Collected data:
###
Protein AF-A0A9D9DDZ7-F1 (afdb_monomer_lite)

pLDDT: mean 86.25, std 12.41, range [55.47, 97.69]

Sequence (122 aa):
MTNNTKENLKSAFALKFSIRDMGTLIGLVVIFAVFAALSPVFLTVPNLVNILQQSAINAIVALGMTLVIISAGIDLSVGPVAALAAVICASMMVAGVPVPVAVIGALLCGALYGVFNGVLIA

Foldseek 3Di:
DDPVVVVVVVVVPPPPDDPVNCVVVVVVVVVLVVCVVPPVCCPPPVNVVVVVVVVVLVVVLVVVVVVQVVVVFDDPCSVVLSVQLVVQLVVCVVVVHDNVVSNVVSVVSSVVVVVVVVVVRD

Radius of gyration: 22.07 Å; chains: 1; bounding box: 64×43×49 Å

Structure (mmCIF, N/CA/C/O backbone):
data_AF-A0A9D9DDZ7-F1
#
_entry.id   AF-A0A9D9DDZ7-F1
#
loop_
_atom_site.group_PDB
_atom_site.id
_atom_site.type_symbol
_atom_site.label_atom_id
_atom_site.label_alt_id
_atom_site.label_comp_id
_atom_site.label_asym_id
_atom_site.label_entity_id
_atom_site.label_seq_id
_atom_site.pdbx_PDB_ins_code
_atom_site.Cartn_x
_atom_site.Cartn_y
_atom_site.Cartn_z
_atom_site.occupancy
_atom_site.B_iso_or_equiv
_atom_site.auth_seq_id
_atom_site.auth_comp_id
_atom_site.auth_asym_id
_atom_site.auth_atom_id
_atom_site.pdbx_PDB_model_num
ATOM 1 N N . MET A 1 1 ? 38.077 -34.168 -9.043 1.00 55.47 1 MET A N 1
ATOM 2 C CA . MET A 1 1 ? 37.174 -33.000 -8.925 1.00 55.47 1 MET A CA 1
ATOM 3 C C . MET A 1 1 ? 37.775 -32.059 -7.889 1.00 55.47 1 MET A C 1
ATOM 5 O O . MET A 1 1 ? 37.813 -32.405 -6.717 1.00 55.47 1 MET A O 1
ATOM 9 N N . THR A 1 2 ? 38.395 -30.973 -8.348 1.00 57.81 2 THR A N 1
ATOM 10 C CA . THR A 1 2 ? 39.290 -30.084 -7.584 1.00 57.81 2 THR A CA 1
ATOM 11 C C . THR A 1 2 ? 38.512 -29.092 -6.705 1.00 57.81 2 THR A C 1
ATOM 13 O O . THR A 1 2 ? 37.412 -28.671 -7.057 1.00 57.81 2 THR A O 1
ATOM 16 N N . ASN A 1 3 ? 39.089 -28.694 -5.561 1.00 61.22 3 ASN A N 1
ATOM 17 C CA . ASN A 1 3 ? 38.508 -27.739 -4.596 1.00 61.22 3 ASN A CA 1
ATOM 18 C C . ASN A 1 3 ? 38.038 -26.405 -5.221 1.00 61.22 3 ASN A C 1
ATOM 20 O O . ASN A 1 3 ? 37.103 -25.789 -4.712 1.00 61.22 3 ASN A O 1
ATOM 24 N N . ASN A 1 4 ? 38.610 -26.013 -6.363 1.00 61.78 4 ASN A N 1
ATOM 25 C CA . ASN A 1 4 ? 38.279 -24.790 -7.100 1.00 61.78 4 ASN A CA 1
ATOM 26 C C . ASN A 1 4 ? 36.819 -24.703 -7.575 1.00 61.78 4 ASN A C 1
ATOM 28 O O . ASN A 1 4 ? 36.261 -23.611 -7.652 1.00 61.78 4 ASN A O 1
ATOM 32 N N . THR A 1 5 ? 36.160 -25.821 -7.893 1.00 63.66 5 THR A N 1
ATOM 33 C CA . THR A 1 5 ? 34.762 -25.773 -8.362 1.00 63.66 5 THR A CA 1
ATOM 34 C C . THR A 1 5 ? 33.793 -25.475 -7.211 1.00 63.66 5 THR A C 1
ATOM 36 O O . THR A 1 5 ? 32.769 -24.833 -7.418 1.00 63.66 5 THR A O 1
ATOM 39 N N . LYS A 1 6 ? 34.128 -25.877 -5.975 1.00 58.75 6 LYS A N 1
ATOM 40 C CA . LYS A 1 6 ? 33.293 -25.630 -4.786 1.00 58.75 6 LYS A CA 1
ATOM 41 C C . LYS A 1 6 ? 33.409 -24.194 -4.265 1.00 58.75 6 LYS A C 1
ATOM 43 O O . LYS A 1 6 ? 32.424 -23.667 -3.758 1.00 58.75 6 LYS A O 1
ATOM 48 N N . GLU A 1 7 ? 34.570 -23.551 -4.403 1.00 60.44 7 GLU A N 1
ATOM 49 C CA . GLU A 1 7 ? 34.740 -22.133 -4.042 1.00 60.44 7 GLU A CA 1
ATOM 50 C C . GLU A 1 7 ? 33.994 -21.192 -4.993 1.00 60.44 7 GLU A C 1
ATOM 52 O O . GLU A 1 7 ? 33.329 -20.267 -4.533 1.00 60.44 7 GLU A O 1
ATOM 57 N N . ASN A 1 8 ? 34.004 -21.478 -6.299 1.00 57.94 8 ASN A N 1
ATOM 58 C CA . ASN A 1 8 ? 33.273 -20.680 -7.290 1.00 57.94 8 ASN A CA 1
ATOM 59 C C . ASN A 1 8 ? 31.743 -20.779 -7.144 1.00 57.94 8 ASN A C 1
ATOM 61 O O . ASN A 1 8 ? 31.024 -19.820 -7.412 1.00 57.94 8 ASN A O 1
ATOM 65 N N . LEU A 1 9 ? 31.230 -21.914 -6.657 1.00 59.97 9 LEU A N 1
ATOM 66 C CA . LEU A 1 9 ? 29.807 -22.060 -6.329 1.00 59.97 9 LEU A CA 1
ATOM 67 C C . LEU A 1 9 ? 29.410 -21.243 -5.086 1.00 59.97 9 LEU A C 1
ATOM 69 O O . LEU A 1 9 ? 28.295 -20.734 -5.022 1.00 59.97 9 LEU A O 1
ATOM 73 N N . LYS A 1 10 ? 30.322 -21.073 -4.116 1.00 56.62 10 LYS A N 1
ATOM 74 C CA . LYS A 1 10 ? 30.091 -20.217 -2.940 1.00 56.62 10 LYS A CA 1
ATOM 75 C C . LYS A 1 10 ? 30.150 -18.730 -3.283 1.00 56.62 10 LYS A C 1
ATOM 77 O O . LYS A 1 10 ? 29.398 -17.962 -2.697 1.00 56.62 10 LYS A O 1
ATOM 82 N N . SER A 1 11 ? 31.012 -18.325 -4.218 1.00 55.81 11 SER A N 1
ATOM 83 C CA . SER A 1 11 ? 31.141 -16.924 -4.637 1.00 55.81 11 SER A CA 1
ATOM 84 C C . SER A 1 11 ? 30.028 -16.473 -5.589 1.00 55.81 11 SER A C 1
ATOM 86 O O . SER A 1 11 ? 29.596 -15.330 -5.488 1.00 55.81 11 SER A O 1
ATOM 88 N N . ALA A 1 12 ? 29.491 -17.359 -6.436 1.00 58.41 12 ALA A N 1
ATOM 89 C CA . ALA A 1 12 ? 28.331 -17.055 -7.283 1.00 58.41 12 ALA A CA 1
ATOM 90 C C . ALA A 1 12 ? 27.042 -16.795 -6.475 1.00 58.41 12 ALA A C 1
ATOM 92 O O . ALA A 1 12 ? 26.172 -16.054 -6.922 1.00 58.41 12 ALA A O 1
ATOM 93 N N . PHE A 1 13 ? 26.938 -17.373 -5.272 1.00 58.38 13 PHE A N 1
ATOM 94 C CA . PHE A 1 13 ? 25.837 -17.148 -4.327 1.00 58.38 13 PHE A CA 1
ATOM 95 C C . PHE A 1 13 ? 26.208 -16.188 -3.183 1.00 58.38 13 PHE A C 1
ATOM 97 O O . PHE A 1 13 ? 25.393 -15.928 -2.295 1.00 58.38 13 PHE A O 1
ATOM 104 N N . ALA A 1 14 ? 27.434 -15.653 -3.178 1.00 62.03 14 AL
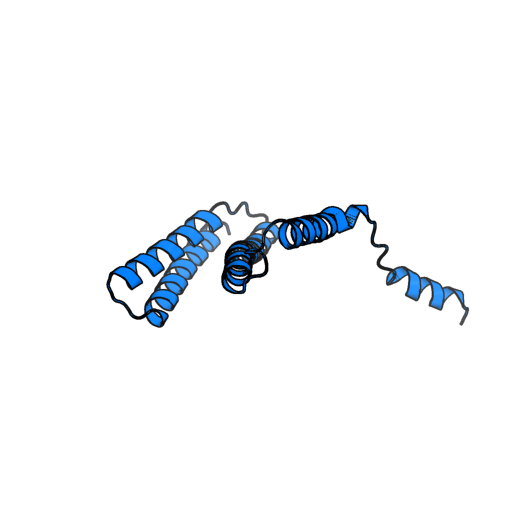A A N 1
ATOM 105 C CA . ALA A 1 14 ? 27.843 -14.644 -2.215 1.00 62.03 14 ALA A CA 1
ATOM 106 C C . ALA A 1 14 ? 27.208 -13.313 -2.621 1.00 62.03 14 ALA A C 1
ATOM 108 O O . ALA A 1 14 ? 27.780 -12.535 -3.383 1.00 62.03 14 ALA A O 1
ATOM 109 N N . LEU A 1 15 ? 26.007 -13.057 -2.099 1.00 62.38 15 LEU A N 1
ATOM 110 C CA . LEU A 1 15 ? 25.406 -11.729 -2.058 1.00 62.38 15 LEU A CA 1
ATOM 111 C C . LEU A 1 15 ? 26.383 -10.786 -1.348 1.00 62.38 15 LEU A C 1
ATOM 113 O O . LEU A 1 15 ? 26.396 -10.673 -0.123 1.00 62.38 15 LEU A O 1
ATOM 117 N N . LYS A 1 16 ? 27.250 -10.131 -2.120 1.00 63.88 16 LYS A N 1
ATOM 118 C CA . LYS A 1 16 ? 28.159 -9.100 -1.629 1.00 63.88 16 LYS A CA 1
###
> _What you should do_
Transcribe the entries above word for word, from the first line through the line containing "ATOM 5 O O .", and nothing else.

> _Task response_
Protein AF-A0A9D9DDZ7-F1 (afdb_monomer_lite)

pLDDT: mean 86.25, std 12.41, range [55.47, 97.69]

Sequence (122 aa):
MTNNTKENLKSAFALKFSIRDMGTLIGLVVIFAVFAALSPVFLTVPNLVNILQQSAINAIVALGMTLVIISAGIDLSVGPVAALAAVICASMMVAGVPVPVAVIGALLCGALYGVFNGVLIA

Foldseek 3Di:
DDPVVVVVVVVVPPPPDDPVNCVVVVVVVVVLVVCVVPPVCCPPPVNVVVVVVVVVLVVVLVVVVVVQVVVVFDDPCSVVLSVQLVVQLVVCVVVVHDNVVSNVVSVVSSVVVVVVVVVVRD

Radius of gyration: 22.07 Å; chains: 1; bounding box: 64×43×49 Å

Structure (mmCIF, N/CA/C/O backbone):
data_AF-A0A9D9DDZ7-F1
#
_entry.id   AF-A0A9D9DDZ7-F1
#
loop_
_atom_site.group_PDB
_atom_site.id
_atom_site.type_symbol
_atom_site.label_atom_id
_atom_site.label_alt_id
_atom_site.label_comp_id
_atom_site.label_asym_id
_atom_site.label_entity_id
_atom_site.label_seq_id
_atom_site.pdbx_PDB_ins_code
_atom_site.Cartn_x
_atom_site.Cartn_y
_atom_site.Cartn_z
_atom_site.occupancy
_atom_site.B_iso_or_equiv
_atom_site.auth_seq_id
_atom_site.auth_comp_id
_atom_site.auth_asym_id
_atom_site.auth_atom_id
_atom_site.pdbx_PDB_model_num
ATOM 1 N N . MET A 1 1 ? 38.077 -34.168 -9.043 1.00 55.47 1 MET A N 1
ATOM 2 C CA . MET A 1 1 ? 37.174 -33.000 -8.925 1.00 55.47 1 MET A CA 1
ATOM 3 C C . MET A 1 1 ? 37.775 -32.059 -7.889 1.00 55.47 1 MET A C 1
ATOM 5 O O . MET A 1 1 ? 37.813 -32.405 -6.717 1.00 55.47 1 MET A O 1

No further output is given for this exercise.